Stored items from a collection:
BEGIN
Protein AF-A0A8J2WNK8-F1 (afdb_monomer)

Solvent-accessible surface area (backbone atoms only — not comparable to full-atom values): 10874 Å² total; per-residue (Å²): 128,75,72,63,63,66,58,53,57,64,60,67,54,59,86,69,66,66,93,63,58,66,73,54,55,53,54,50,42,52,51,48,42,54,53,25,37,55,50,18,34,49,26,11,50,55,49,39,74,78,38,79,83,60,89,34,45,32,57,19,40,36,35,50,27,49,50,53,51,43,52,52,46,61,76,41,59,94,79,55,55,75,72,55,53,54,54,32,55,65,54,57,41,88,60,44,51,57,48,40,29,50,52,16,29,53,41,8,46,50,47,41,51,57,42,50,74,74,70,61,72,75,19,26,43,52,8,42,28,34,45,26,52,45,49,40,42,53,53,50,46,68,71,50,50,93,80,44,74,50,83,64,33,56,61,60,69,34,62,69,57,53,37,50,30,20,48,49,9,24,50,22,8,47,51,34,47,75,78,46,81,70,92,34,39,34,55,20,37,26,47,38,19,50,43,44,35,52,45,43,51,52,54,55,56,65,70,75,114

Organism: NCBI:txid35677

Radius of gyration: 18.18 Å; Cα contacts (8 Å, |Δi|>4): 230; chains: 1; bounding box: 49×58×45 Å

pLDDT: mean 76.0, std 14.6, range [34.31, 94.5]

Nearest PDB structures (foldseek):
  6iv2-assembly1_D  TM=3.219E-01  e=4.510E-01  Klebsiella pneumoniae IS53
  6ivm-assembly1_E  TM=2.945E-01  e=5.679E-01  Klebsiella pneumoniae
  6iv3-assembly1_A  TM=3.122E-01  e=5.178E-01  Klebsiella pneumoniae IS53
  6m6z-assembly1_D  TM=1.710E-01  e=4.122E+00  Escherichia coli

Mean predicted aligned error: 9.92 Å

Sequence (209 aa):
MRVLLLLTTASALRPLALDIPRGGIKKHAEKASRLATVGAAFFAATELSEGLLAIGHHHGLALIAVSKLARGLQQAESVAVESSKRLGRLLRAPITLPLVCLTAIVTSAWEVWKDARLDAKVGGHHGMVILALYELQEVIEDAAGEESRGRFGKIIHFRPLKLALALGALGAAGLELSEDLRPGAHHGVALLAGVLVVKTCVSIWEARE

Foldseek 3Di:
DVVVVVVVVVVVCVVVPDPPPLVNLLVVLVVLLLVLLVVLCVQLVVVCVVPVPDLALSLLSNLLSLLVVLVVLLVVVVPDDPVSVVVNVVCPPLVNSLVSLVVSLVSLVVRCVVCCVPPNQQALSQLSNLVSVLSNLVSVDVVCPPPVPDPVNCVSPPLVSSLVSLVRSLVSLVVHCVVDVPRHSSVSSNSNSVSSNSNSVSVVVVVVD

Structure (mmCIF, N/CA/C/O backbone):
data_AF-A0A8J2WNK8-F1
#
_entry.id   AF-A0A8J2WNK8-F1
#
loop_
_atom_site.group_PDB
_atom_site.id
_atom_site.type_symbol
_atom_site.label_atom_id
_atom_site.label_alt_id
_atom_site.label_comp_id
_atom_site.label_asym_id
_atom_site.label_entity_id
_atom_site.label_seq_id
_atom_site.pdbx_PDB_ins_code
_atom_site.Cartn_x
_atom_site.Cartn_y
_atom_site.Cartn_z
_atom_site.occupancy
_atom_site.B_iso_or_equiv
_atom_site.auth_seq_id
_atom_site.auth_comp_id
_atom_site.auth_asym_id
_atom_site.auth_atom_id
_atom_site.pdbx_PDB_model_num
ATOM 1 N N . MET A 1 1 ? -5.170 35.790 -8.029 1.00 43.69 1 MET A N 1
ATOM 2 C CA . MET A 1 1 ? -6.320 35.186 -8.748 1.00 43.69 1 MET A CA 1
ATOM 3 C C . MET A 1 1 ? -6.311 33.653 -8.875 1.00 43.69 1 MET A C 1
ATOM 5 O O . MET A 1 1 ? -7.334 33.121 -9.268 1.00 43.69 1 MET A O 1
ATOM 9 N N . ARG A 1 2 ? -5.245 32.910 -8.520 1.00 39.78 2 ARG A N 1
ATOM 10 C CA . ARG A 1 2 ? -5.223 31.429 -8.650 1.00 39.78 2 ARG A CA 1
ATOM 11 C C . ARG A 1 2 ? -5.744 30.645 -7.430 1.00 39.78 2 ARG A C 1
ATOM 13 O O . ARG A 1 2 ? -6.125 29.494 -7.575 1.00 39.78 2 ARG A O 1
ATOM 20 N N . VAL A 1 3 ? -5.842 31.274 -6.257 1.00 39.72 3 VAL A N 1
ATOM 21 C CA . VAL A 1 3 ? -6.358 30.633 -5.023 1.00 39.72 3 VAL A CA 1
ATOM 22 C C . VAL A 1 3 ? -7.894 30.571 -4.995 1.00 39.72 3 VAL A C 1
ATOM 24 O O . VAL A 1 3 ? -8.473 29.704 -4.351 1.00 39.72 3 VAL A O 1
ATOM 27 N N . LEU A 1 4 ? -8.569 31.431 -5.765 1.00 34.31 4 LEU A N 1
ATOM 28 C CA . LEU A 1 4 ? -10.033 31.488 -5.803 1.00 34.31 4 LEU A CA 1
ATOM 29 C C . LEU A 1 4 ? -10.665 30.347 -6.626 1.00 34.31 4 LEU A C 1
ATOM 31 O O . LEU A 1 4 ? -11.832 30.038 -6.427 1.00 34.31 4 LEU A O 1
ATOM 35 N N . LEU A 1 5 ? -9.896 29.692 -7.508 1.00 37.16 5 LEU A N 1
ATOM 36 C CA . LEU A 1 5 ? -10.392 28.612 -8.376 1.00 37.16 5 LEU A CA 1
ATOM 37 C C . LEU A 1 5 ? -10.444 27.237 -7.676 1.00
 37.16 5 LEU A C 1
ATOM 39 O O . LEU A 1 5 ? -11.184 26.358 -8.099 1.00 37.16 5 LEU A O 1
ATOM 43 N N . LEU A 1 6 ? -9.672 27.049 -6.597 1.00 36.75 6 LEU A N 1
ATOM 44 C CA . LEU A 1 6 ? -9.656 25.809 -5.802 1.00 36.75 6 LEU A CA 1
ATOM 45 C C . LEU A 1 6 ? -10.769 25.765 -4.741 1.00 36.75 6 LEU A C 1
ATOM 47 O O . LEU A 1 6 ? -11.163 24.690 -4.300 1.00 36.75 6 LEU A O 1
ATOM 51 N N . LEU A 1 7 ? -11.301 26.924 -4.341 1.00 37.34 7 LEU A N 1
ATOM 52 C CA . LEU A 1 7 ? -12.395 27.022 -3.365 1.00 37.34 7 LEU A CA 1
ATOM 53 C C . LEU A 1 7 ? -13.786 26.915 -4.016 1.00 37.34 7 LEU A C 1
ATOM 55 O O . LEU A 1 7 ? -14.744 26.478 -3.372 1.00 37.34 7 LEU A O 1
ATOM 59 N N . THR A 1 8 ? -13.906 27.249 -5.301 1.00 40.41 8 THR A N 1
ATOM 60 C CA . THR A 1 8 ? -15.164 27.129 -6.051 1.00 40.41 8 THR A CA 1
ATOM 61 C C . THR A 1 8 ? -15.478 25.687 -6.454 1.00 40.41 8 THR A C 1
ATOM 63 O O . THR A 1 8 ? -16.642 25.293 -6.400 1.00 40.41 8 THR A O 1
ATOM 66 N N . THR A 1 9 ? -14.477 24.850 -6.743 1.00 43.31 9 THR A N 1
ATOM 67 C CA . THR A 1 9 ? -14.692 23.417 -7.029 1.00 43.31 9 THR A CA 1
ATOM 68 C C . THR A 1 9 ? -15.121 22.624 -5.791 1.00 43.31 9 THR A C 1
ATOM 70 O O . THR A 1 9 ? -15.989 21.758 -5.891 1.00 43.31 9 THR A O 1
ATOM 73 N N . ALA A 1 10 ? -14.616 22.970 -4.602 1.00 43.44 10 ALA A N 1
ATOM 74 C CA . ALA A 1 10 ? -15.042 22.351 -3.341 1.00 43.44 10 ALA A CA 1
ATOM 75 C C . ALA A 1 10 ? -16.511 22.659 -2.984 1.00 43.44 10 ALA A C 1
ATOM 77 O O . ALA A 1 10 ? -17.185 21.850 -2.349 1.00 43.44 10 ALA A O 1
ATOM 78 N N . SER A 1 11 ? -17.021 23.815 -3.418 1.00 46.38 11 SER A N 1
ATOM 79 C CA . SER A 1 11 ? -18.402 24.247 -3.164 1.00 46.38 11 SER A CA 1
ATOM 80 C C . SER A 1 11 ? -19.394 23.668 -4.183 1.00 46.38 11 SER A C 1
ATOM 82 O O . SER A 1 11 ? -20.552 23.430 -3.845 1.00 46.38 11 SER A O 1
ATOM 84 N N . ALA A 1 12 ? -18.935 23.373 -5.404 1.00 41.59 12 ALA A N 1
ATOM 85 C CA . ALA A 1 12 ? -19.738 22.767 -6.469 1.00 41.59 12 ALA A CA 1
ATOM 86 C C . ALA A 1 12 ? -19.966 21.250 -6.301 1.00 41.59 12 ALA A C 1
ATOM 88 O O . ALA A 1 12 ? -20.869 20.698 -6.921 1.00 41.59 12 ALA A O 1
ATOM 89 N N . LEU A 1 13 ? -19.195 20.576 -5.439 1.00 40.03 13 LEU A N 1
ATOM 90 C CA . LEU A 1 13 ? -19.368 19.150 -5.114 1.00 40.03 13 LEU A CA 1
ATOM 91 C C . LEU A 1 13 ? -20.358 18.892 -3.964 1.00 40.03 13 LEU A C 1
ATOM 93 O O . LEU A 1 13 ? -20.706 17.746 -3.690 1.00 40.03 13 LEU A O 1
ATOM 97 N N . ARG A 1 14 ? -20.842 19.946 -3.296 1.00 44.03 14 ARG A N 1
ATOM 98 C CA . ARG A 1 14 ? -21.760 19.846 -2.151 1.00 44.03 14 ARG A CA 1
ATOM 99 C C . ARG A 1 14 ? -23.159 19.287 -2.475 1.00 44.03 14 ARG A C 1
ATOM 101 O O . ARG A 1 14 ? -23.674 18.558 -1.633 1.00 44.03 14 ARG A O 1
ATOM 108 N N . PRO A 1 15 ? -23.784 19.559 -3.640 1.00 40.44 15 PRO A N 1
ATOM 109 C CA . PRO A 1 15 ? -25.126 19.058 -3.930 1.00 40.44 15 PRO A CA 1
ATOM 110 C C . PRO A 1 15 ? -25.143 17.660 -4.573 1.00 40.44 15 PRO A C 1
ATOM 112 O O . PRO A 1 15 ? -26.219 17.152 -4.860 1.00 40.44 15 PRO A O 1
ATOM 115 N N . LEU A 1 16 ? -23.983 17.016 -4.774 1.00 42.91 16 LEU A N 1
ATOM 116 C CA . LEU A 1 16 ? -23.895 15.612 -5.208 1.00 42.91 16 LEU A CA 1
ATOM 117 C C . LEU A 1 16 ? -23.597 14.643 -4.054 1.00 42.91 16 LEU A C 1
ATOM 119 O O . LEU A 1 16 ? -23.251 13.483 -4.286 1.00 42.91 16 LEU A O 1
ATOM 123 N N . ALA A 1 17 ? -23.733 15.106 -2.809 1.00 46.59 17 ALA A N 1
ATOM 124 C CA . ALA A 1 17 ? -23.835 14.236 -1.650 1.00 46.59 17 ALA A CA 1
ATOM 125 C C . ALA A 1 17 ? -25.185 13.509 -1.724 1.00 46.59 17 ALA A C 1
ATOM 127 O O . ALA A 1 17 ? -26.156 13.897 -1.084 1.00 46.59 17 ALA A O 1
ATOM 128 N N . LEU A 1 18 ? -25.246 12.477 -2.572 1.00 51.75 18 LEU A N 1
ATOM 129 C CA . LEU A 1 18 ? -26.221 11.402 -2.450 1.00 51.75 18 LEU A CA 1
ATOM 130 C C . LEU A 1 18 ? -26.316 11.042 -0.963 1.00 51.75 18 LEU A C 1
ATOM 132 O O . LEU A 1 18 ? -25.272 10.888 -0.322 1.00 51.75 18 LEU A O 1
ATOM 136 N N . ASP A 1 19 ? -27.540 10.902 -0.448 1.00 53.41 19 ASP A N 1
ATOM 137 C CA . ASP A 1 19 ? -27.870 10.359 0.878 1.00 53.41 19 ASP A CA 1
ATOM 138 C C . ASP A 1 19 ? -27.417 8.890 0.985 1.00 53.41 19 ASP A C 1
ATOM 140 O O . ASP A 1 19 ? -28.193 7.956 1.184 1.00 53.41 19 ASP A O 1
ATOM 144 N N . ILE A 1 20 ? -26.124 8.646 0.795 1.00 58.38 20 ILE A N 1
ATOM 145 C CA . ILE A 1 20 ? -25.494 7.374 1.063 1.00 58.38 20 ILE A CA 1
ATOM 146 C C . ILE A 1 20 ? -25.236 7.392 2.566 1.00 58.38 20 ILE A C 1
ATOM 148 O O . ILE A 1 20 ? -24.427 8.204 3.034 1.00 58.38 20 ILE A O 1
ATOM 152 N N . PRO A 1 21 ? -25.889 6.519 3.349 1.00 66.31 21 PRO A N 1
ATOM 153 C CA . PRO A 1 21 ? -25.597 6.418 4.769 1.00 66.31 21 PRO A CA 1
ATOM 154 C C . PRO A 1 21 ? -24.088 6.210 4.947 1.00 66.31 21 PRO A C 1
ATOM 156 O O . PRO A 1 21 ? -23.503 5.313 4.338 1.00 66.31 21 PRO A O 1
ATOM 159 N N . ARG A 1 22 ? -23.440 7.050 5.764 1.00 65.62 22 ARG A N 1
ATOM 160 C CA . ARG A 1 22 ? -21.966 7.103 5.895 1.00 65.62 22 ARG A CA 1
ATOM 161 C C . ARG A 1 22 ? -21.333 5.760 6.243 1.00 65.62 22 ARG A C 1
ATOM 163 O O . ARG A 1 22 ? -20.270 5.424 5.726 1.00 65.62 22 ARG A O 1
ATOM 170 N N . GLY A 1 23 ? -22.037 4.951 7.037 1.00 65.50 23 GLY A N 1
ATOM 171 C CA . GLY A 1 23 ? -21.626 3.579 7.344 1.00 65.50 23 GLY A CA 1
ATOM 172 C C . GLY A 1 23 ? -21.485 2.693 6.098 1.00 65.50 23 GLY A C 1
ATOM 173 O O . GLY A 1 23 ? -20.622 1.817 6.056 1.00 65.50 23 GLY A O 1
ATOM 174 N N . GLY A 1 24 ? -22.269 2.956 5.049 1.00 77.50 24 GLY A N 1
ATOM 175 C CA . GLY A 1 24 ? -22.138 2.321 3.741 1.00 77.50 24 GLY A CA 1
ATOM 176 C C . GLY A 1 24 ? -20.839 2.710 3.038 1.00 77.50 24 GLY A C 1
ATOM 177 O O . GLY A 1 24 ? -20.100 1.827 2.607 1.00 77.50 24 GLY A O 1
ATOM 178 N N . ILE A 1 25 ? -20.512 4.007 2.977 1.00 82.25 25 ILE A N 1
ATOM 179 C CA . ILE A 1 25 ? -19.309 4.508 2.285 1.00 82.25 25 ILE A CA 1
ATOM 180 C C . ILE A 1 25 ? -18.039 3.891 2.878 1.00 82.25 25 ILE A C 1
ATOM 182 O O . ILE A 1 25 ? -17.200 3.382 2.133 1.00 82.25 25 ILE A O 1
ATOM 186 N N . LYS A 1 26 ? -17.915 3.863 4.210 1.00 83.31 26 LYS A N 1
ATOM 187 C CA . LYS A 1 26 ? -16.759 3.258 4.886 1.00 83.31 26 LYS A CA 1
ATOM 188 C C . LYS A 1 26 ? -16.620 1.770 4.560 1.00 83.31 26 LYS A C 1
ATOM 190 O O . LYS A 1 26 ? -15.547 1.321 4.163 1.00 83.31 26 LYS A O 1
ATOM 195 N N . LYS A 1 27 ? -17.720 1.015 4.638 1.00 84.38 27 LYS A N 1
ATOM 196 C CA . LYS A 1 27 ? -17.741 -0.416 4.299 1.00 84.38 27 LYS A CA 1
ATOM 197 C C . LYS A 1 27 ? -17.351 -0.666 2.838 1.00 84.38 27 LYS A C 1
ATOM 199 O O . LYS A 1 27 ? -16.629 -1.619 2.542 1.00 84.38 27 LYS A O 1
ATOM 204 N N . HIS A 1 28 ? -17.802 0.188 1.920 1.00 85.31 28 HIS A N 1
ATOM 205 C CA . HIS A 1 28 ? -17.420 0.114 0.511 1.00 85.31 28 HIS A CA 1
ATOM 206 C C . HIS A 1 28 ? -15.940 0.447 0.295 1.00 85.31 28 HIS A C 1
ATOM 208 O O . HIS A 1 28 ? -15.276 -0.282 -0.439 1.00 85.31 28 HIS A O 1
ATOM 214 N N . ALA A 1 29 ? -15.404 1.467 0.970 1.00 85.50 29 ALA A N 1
END
ACTIVITY |
Transcribe the records above from the line holding "ATOM 11 C C" down to the line holding "ATOM 60 C CA", inclusive, without adding anything.

ANSWER AREA |
ATOM 11 C C . ARG A 1 2 ? -5.744 30.645 -7.430 1.00 39.78 2 ARG A C 1
ATOM 13 O O . ARG A 1 2 ? -6.125 29.494 -7.575 1.00 39.78 2 ARG A O 1
ATOM 20 N N . VAL A 1 3 ? -5.842 31.274 -6.257 1.00 39.72 3 VAL A N 1
ATOM 21 C CA . VAL A 1 3 ? -6.358 30.633 -5.023 1.00 39.72 3 VAL A CA 1
ATOM 22 C C . VAL A 1 3 ? -7.894 30.571 -4.995 1.00 39.72 3 VAL A C 1
ATOM 24 O O . VAL A 1 3 ? -8.473 29.704 -4.351 1.00 39.72 3 VAL A O 1
ATOM 27 N N . LEU A 1 4 ? -8.569 31.431 -5.765 1.00 34.31 4 LEU A N 1
ATOM 28 C CA . LEU A 1 4 ? -10.033 31.488 -5.803 1.00 34.31 4 LEU A CA 1
ATOM 29 C C . LEU A 1 4 ? -10.665 30.347 -6.626 1.00 34.31 4 LEU A C 1
ATOM 31 O O . LEU A 1 4 ? -11.832 30.038 -6.427 1.00 34.31 4 LEU A O 1
ATOM 35 N N . LEU A 1 5 ? -9.896 29.692 -7.508 1.00 37.16 5 LEU A N 1
ATOM 36 C CA . LEU A 1 5 ? -10.392 28.612 -8.376 1.00 37.16 5 LEU A CA 1
ATOM 37 C C . LEU A 1 5 ? -10.444 27.237 -7.676 1.00
 37.16 5 LEU A C 1
ATOM 39 O O . LEU A 1 5 ? -11.184 26.358 -8.099 1.00 37.16 5 LEU A O 1
ATOM 43 N N . LEU A 1 6 ? -9.672 27.049 -6.597 1.00 36.75 6 LEU A N 1
ATOM 44 C CA . LEU A 1 6 ? -9.656 25.809 -5.802 1.00 36.75 6 LEU A CA 1
ATOM 45 C C . LEU A 1 6 ? -10.769 25.765 -4.741 1.00 36.75 6 LEU A C 1
ATOM 47 O O . LEU A 1 6 ? -11.163 24.690 -4.300 1.00 36.75 6 LEU A O 1
ATOM 51 N N . LEU A 1 7 ? -11.301 26.924 -4.341 1.00 37.34 7 LEU A N 1
ATOM 52 C CA . LEU A 1 7 ? -12.395 27.022 -3.365 1.00 37.34 7 LEU A CA 1
ATOM 53 C C . LEU A 1 7 ? -13.786 26.915 -4.016 1.00 37.34 7 LEU A C 1
ATOM 55 O O . LEU A 1 7 ? -14.744 26.478 -3.372 1.00 37.34 7 LEU A O 1
ATOM 59 N N . THR A 1 8 ? -13.906 27.249 -5.301 1.00 40.41 8 THR A N 1
ATOM 60 C CA . THR A 1 8 ? -15.164 27.129 -6.051 1.00 40.41 8 THR A CA 1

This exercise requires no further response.